Abdulaziz Munkaila is the managing director of AA Ataqwaah Enterprise, a thriving Ghanaian agribusiness that helps smallholder farmers in Zabzugu district in northern Ghana prepare their lands for planting and helps them finance agro-inputs. His business is booming now, but back in 2011, it almost went under after his tractor broke down before the harvesting season and he was forced to cease his work with smallholder farmers.
Failures of local agribusiness like these are all too common in Ghana’s Northern Region. This region has developed at a slower pace than the rest of the country due to its remote location, sparse population, limited resources, and the frequency of droughts, bushfires and other climate-related events. These factors, coupled with a lack of accessible credit and prohibitive interest rates—which sometimes top 30 percent—mean that northern agribusinesses lack resilience. When businesses like AA Ataqwaah Enterprise falter or fail, it has a ripple effect throughout the region.
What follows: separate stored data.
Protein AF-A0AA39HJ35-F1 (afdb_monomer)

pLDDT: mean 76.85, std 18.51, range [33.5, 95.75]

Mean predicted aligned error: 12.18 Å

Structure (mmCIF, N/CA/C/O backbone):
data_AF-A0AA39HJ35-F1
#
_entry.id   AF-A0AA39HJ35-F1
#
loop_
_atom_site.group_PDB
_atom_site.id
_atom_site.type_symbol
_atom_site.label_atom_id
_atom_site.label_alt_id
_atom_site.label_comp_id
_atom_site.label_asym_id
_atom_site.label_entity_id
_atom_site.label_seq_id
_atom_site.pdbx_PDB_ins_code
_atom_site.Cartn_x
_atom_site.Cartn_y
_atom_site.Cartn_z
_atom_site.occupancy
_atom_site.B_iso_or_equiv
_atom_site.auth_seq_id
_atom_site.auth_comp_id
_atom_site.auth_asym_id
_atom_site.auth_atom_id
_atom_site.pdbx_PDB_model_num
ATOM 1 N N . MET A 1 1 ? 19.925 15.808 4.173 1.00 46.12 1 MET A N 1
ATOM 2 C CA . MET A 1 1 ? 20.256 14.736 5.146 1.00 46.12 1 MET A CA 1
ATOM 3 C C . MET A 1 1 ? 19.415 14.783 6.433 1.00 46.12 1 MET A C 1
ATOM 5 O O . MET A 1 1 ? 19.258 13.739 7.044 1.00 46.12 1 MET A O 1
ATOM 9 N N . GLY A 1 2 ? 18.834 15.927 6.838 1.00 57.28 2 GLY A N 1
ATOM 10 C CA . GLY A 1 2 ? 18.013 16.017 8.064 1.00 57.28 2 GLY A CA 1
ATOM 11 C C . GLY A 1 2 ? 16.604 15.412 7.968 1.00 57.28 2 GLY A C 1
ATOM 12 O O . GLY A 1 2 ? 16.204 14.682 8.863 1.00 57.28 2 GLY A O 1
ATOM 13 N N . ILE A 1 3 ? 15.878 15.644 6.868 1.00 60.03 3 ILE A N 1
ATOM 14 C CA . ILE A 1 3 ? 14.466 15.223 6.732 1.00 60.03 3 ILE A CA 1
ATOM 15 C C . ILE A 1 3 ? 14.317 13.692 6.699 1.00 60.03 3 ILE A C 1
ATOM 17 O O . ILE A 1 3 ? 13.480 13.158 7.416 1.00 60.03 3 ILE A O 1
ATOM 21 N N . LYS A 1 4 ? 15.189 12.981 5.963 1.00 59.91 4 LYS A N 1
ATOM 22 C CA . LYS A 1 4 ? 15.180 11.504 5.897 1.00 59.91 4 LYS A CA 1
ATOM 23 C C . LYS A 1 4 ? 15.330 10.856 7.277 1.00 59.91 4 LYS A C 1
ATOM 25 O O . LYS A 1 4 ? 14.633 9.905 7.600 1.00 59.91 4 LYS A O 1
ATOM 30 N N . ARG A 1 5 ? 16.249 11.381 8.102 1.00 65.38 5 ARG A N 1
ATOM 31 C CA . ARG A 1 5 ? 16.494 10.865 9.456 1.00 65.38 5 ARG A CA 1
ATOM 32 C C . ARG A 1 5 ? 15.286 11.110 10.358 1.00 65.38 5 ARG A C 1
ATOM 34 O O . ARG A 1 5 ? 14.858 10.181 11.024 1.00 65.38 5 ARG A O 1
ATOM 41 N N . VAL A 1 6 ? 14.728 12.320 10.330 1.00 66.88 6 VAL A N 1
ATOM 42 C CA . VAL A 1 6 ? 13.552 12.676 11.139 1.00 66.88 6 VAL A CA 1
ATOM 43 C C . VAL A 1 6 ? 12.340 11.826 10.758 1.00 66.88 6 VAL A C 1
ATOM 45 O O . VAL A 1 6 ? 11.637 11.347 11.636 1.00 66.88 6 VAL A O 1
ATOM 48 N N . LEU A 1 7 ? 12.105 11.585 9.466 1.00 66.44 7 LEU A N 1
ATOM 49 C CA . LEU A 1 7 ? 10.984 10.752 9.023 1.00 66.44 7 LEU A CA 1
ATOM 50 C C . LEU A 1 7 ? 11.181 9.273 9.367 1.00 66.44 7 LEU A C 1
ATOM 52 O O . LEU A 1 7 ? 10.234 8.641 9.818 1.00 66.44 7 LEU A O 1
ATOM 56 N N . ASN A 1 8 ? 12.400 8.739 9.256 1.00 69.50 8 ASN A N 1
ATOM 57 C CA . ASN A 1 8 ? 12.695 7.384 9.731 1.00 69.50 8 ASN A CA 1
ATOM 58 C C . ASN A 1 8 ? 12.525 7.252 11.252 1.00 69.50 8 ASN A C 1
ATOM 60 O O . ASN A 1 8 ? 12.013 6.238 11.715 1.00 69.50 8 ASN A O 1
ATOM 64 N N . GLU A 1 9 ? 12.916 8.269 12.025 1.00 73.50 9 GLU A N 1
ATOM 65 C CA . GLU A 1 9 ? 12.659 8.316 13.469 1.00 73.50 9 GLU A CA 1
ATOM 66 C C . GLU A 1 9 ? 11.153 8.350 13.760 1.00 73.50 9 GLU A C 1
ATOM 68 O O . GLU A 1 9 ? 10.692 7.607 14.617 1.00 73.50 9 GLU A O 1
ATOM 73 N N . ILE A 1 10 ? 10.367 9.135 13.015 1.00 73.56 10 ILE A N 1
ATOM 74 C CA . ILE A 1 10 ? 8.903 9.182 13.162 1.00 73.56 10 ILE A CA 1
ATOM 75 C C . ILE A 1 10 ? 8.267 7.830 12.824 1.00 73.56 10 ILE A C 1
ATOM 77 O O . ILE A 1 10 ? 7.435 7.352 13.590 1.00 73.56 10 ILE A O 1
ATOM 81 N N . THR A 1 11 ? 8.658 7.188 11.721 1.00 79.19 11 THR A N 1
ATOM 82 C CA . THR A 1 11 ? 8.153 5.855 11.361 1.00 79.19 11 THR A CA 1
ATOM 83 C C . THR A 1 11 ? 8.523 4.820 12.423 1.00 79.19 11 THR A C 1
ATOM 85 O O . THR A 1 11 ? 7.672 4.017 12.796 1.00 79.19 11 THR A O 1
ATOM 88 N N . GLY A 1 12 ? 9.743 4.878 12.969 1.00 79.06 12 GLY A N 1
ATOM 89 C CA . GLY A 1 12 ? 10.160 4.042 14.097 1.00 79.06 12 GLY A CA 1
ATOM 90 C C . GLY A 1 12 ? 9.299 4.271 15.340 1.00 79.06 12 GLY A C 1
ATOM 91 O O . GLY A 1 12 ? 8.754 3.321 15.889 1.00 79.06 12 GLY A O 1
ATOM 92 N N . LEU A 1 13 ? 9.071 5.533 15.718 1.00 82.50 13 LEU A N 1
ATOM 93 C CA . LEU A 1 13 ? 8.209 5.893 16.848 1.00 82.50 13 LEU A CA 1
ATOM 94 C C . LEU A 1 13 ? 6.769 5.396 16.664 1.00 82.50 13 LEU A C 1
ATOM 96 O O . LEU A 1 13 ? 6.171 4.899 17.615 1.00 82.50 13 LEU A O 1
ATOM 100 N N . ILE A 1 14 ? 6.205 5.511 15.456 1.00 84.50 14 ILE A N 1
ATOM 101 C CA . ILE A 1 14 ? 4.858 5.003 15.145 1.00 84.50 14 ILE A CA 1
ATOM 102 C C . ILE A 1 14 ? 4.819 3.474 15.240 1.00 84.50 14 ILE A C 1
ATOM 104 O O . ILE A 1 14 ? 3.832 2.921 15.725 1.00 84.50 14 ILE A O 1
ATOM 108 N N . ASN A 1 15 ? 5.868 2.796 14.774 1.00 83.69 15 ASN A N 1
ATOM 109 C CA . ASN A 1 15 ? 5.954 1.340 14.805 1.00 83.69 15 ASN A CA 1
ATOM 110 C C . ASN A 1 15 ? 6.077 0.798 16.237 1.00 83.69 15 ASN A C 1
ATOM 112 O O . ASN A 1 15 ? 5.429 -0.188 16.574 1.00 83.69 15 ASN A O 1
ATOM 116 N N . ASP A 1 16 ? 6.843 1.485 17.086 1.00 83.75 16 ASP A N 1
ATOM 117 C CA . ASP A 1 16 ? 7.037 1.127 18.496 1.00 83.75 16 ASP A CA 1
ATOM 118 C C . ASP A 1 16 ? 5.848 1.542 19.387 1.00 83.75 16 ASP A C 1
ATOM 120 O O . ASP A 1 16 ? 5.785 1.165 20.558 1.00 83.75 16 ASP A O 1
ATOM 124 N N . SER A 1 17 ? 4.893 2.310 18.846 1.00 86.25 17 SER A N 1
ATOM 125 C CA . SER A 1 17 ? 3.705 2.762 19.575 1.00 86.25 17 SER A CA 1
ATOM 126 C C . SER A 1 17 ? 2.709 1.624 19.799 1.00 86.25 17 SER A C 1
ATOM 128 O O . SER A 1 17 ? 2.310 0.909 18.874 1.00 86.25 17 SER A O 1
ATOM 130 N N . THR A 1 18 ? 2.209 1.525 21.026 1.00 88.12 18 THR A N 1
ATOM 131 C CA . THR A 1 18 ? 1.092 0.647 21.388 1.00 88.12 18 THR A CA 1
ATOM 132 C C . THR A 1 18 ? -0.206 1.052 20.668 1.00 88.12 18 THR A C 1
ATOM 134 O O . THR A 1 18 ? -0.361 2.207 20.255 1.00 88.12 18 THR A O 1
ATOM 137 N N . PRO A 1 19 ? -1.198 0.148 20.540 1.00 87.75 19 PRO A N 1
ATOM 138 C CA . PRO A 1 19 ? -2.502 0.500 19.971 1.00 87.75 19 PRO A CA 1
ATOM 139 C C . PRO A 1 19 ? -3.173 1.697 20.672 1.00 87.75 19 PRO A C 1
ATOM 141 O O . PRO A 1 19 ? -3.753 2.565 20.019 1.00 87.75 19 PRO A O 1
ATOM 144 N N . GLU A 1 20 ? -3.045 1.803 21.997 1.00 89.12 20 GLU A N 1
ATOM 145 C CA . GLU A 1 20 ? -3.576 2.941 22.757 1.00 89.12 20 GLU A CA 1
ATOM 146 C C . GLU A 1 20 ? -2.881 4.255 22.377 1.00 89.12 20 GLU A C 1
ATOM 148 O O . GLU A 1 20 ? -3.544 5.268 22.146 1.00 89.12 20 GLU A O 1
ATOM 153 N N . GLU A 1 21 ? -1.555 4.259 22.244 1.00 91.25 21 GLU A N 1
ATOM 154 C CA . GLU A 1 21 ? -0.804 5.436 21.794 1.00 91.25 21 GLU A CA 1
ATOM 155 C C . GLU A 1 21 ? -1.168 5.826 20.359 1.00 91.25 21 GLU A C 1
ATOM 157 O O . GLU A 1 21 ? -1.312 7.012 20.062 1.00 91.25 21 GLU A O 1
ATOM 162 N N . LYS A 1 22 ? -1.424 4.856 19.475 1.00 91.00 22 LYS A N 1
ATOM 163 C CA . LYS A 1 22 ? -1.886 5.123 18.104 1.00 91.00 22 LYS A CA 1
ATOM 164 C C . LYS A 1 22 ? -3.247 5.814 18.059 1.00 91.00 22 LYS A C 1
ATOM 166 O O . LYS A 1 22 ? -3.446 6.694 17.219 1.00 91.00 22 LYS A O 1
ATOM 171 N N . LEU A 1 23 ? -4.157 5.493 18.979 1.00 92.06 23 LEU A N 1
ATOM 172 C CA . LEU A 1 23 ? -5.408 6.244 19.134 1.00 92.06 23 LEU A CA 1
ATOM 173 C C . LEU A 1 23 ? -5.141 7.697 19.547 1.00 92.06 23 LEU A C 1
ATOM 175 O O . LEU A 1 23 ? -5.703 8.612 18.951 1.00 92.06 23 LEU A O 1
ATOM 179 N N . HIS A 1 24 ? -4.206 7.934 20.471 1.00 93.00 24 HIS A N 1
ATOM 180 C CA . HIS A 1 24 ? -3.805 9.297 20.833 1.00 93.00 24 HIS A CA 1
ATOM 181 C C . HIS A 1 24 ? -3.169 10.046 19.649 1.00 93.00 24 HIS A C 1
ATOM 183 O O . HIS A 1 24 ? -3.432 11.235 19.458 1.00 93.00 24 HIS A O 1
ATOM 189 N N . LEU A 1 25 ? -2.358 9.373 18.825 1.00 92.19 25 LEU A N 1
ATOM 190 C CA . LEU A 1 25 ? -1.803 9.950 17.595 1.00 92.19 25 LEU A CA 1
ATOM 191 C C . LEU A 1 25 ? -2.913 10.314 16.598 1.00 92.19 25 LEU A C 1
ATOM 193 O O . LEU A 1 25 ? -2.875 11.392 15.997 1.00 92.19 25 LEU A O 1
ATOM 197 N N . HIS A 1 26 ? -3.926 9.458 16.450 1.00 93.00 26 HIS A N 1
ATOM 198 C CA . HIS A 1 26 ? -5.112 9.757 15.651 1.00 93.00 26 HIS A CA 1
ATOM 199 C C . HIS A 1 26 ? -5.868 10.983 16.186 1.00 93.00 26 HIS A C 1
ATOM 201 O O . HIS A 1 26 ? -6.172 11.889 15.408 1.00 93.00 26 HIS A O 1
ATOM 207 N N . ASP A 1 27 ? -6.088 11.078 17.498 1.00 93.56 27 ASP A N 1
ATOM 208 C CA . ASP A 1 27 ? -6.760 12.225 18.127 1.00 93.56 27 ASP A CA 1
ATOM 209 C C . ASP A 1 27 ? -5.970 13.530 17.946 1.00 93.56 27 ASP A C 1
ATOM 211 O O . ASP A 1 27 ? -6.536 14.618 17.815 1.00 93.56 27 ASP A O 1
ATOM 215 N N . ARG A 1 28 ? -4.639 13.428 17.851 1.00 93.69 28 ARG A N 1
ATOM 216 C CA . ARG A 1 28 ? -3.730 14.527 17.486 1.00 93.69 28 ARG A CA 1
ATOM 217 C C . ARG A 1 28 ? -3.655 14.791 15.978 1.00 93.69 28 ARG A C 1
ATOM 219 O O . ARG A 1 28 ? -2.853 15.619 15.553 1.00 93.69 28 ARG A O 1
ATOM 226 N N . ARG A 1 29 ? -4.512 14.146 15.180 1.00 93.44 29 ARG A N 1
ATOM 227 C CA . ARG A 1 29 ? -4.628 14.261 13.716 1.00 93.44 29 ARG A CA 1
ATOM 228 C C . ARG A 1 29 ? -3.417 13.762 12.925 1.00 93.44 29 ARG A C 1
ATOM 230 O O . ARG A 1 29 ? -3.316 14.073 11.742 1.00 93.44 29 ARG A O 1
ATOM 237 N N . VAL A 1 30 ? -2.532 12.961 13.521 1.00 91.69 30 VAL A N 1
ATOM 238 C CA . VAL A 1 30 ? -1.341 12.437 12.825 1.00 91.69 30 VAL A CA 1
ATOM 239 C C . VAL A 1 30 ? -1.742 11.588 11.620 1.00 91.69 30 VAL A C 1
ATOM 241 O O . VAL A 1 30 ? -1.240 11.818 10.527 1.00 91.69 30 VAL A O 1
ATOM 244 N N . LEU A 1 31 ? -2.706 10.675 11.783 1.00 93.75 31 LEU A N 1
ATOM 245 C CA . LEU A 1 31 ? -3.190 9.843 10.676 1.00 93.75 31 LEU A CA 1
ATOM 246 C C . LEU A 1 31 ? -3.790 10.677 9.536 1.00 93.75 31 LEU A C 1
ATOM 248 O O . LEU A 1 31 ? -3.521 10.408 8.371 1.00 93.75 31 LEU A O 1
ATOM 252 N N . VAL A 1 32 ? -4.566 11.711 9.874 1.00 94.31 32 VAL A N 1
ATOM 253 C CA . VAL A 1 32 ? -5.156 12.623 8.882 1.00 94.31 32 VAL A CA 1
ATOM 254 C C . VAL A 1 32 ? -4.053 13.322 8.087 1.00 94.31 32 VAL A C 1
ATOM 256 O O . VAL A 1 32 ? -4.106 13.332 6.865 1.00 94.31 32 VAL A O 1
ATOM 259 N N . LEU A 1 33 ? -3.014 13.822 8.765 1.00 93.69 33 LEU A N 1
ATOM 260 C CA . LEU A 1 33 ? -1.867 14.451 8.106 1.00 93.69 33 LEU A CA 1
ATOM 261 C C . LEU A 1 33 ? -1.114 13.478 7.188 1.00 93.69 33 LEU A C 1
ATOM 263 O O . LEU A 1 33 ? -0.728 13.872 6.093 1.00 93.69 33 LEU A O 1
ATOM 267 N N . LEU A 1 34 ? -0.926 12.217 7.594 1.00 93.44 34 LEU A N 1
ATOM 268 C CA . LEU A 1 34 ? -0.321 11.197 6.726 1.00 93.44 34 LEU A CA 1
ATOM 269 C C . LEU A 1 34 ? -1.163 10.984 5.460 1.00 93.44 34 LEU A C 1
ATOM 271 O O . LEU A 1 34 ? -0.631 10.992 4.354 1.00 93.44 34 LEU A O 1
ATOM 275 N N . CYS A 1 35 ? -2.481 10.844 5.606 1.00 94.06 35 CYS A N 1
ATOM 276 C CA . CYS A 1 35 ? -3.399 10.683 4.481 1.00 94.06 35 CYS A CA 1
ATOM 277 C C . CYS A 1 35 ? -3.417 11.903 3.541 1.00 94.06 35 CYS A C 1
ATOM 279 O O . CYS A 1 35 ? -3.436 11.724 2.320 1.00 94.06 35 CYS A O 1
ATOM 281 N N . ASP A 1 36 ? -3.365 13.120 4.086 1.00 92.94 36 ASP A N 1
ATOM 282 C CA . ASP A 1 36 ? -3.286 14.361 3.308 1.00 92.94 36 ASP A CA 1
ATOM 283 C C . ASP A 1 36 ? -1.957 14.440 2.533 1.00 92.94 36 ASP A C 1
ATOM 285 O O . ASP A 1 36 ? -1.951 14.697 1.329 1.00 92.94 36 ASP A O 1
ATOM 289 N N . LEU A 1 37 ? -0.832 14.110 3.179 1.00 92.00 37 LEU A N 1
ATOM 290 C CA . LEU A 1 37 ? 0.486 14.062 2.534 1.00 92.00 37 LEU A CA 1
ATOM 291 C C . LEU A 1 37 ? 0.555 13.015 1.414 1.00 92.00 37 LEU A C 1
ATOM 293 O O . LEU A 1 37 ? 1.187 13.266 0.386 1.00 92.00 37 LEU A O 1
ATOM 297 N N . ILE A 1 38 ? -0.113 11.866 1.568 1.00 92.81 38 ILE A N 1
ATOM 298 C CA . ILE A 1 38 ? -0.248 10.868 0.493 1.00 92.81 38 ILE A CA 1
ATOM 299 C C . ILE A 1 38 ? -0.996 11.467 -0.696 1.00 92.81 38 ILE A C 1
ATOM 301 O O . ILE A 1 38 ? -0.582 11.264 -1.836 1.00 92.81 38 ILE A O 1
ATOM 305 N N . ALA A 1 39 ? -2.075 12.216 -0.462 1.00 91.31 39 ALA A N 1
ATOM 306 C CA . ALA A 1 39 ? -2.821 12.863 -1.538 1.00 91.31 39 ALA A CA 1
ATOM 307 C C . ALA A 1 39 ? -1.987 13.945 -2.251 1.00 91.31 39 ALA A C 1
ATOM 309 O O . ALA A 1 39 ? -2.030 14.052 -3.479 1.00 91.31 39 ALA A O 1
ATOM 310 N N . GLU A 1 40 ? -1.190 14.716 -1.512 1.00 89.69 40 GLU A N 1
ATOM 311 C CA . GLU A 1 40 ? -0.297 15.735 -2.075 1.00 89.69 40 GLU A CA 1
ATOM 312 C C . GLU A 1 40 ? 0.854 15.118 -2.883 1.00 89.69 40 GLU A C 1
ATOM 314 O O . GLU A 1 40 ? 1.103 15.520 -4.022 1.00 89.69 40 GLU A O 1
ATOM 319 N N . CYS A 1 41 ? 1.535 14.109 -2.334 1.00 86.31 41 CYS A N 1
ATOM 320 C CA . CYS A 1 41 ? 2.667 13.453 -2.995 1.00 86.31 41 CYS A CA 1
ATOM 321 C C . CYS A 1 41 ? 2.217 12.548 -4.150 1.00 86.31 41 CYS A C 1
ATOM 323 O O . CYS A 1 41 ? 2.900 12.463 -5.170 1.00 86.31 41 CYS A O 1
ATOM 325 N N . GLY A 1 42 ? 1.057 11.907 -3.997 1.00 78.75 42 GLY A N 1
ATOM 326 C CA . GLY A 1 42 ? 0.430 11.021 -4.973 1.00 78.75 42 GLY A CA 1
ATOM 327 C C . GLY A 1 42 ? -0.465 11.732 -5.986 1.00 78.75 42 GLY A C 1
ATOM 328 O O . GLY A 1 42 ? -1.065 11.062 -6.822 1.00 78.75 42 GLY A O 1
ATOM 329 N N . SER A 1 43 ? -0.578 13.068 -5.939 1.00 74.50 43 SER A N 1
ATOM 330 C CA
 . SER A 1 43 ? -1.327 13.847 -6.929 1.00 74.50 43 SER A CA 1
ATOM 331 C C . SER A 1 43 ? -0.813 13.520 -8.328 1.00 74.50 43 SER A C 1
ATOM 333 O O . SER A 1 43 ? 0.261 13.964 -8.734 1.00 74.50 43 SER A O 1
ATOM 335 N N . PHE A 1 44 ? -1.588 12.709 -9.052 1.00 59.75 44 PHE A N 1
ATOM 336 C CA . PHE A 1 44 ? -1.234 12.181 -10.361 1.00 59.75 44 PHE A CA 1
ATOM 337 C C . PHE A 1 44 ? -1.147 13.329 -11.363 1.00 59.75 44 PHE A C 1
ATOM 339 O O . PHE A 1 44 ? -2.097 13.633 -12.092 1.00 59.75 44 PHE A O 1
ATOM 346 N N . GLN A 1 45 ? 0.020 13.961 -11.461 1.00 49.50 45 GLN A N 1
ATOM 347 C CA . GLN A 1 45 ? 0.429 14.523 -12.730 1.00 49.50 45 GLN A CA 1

Such failures are particularly calamitous for smallholder farmers, who depend on these businesses for inputs and services.
Through support from Feed the Future, the USAID Financing Ghanaian Agriculture Project (USAID-FinGAP), works to address the fragile business climate in northern Ghana through strategic partnerships. Launched in 2013, the project aims to mobilize $75 million in private capital to agribusinesses working in the rice, maize and soy value chains and to link at least 120,000 smallholder farmers to finance.
For Abdulaziz, one USAID-FinGAP partnership has been particularly transformative—a partnership negotiated between the Danish International Development Agency (DANIDA), Sinapi Abba Savings and Loans (a USAID Development Credit Authority-backed Ghanaian microfinance institution), and U.S. tractor company John Deere, based in Illinois.
In this partnership, DANIDA provided a guarantee-backed sum of capital worth $3 million for Sinapi Abba Savings and Loans to provide highly competitive agricultural loans focused on land preparation services. The project linked the microfinance institution with the local John Deere dealer to enable tractor equipment loans for agriculture service providers like Abdulaziz. To make the financing attractive and feasible, John Deere covered four percentage points of the interest charged by the microfinance lender and offers loan recipients training and equipment warranties. Subsequently, sales at the Ghanaian John Deere dealer increased by 20 percent.
The partnership has energized Ghanaian agriculture. Sinapi Abba Savings and Loans has made 15 tractor loans to date, worth almost $450,000. As a result, agricultural service providers like AA Ataqwaah are better able to provide land preparation services to local farmers and are solvent enough to provide smallholder farmers with small loans.
Today, Abdulaziz is the proud owner of a shiny new John Deere tractor and a consistently growing agribusiness. “Access to the John Deere tractor has been a relief to me and smallholder farmers in the area,” he said. “I plan to assist between 110 and 120 smallholders in rice and maize during the upcoming season.”
Across the North, smallholder farmers are seeing their yields increase due to the improved equipment and inputs. “We used to prepare our farms manually for nearly six to eight days per acre,” said smallholder farmer Hamida Iddrisu. With state-of-the-art tractor services, he reports that he can now prepare his land in less than a day, save money, and most importantly, better feed his family.